Temporary Variables
While dealing with data in real world, its noted that level of complexity is higher and it would be better if there is some temporary variable inside the pandas data frame itself where we can store the value of the intermediate result which will hep to easily debug results and at the same time not necessary to save its value while saving data frame to hard disk.

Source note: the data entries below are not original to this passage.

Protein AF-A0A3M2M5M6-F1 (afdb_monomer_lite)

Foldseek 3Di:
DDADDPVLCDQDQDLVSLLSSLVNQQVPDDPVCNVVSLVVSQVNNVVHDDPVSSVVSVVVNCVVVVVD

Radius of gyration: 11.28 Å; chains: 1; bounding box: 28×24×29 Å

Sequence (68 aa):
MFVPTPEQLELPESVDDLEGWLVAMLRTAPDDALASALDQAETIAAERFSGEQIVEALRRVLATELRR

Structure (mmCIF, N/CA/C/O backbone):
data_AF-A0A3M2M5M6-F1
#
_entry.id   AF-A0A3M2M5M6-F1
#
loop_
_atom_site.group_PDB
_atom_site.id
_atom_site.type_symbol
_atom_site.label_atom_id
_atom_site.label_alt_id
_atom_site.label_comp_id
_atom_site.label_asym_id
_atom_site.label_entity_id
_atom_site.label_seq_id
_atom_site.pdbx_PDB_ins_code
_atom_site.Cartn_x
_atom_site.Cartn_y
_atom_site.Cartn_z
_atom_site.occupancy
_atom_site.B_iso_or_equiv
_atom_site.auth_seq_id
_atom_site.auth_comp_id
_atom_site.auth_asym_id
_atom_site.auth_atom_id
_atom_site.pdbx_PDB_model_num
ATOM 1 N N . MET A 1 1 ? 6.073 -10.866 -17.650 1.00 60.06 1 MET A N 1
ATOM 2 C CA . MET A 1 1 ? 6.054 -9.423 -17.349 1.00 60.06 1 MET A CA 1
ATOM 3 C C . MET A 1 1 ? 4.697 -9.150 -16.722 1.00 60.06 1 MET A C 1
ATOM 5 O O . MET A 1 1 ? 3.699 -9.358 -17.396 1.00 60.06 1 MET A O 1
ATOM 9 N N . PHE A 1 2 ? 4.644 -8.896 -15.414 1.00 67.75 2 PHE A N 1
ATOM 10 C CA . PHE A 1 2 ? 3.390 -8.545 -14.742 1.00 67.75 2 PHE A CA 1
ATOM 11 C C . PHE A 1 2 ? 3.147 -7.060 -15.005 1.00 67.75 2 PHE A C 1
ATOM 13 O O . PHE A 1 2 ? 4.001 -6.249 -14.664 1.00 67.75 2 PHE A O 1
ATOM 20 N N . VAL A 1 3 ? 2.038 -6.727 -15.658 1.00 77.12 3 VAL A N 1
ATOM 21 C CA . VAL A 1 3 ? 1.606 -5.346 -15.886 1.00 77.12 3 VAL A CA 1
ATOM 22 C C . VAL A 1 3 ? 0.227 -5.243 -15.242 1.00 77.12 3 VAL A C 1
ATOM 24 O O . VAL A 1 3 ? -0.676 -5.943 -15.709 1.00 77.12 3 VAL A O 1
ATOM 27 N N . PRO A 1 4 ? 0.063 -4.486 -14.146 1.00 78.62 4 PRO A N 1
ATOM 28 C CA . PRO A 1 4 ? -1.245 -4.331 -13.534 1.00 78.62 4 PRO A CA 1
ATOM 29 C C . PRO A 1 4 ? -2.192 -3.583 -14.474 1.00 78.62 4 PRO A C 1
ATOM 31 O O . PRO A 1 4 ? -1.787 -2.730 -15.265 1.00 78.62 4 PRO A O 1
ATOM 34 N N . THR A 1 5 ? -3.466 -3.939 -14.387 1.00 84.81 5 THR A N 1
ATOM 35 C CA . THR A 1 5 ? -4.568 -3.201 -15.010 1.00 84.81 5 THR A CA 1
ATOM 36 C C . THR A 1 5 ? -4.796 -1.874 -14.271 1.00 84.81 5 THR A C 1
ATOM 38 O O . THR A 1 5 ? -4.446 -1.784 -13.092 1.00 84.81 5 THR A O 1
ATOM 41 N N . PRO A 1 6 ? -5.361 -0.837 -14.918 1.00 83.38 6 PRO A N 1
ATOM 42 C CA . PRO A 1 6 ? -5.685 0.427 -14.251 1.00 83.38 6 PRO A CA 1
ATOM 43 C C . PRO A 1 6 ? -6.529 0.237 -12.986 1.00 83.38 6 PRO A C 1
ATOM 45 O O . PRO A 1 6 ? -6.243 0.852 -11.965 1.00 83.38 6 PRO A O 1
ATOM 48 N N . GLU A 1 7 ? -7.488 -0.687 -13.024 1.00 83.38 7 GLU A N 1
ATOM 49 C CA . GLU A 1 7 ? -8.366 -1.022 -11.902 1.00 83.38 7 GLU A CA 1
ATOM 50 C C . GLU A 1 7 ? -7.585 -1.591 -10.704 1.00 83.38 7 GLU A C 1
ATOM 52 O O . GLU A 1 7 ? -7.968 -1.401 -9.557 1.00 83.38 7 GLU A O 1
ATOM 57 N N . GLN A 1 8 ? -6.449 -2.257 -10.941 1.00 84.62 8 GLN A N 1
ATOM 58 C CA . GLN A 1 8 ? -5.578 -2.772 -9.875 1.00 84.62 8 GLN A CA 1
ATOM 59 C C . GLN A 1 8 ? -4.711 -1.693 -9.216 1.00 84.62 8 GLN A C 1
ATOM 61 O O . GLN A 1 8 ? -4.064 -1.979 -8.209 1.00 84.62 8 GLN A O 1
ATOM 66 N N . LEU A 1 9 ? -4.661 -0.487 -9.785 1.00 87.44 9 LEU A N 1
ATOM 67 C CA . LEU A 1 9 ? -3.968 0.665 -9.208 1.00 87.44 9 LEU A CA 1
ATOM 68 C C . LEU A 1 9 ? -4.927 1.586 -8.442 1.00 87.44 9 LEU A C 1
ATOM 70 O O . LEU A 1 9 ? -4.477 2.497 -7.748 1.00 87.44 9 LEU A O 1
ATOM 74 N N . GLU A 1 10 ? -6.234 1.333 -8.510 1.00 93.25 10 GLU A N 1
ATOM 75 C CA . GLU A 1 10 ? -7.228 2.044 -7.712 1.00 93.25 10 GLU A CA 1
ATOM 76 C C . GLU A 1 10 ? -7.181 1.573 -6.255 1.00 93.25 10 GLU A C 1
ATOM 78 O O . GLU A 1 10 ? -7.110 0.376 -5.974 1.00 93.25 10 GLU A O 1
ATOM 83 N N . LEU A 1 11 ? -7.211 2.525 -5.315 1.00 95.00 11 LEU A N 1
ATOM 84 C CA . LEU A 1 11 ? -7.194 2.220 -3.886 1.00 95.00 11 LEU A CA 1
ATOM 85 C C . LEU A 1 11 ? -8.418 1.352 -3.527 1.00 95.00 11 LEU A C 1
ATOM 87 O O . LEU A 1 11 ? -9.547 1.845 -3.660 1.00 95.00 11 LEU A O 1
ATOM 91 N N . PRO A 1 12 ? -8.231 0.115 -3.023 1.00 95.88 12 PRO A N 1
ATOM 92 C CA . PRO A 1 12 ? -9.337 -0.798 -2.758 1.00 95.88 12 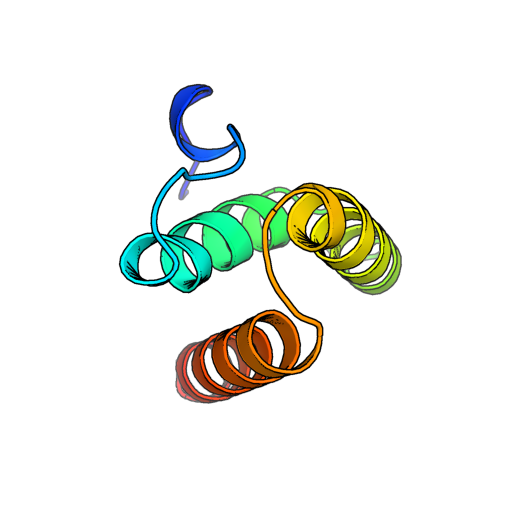PRO A CA 1
ATOM 93 C C . PRO A 1 12 ? -10.268 -0.301 -1.652 1.00 95.88 12 PRO A C 1
ATOM 95 O O . PRO A 1 12 ? -9.892 0.505 -0.799 1.00 95.88 12 PRO A O 1
ATOM 98 N N . GLU A 1 13 ? -11.499 -0.812 -1.646 1.00 95.62 13 GLU A N 1
ATOM 99 C CA . GLU A 1 13 ? -12.478 -0.542 -0.586 1.00 95.62 13 GLU A CA 1
ATOM 100 C C . GLU A 1 13 ? -12.279 -1.446 0.640 1.00 95.62 13 GLU A C 1
ATOM 102 O O . GLU A 1 13 ? -12.533 -1.017 1.766 1.00 95.62 13 GLU A O 1
ATOM 107 N N . SER A 1 14 ? -11.806 -2.681 0.429 1.00 95.94 14 SER A N 1
ATOM 108 C CA . SER A 1 14 ? -11.566 -3.670 1.482 1.00 95.94 14 SER A CA 1
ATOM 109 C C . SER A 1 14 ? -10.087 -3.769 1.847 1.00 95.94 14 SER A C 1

Advantage : Complex data logic can be spitted in to multiple temp variables Easy to debug
Comment From: TomAugspurger
Could you give an example? You're already allowed to add arbitrary attributes to a DataFrame, so you could add a dict and put stuff in there.
Comment From: lijose
This is a sample scenario which comes common in SCD (Slowly Changing Dimension). There are work around for it, but it would be better if there was some temporary variable.
Scenario:
1) Select a list of columns from source data frame
natural_keys = [col1, col2, ...]
2) Apply MD5 function after merging all columns as string and add to temp column the source dataframe (source_df.cdc)
3) Select same set of columns from target data frame
4) Apply MD5 function after merging all columns as string and add to temp column the target dataframe (target_df.cdc)
5) Compare the cdc column between source and target data frame and set a temp column to specify flag
like values matching : 'NC'( No change )
value not matching : 'U' (update)
value matching : 'NA' (Ignore)
target.cdc is null : 'I' (Insert)
In above scenario step 2, 4 and 5 needs to have a temp variable and no point in saving its value in hard disk.
I hope it clears everything.
Comment From: TomAugspurger
Personally this sounds like a complication to pandas data model, with little gain. We’d then have to define how these are handled in operations, expose them in the UI, ... doesn’t seem worthwhile when the alternative is to drop before writing.
Curious to hear what others think.
From: Lijo Jose notifications@github.com Sent: Tuesday, February 20, 2018 6:17:33 PM To: pandas-dev/pandas Cc: Tom Augspurger; Comment Subject: Re: [pandas-dev/pandas] Suggestion: Temporary Variable in Pandas Data Frame (#19801)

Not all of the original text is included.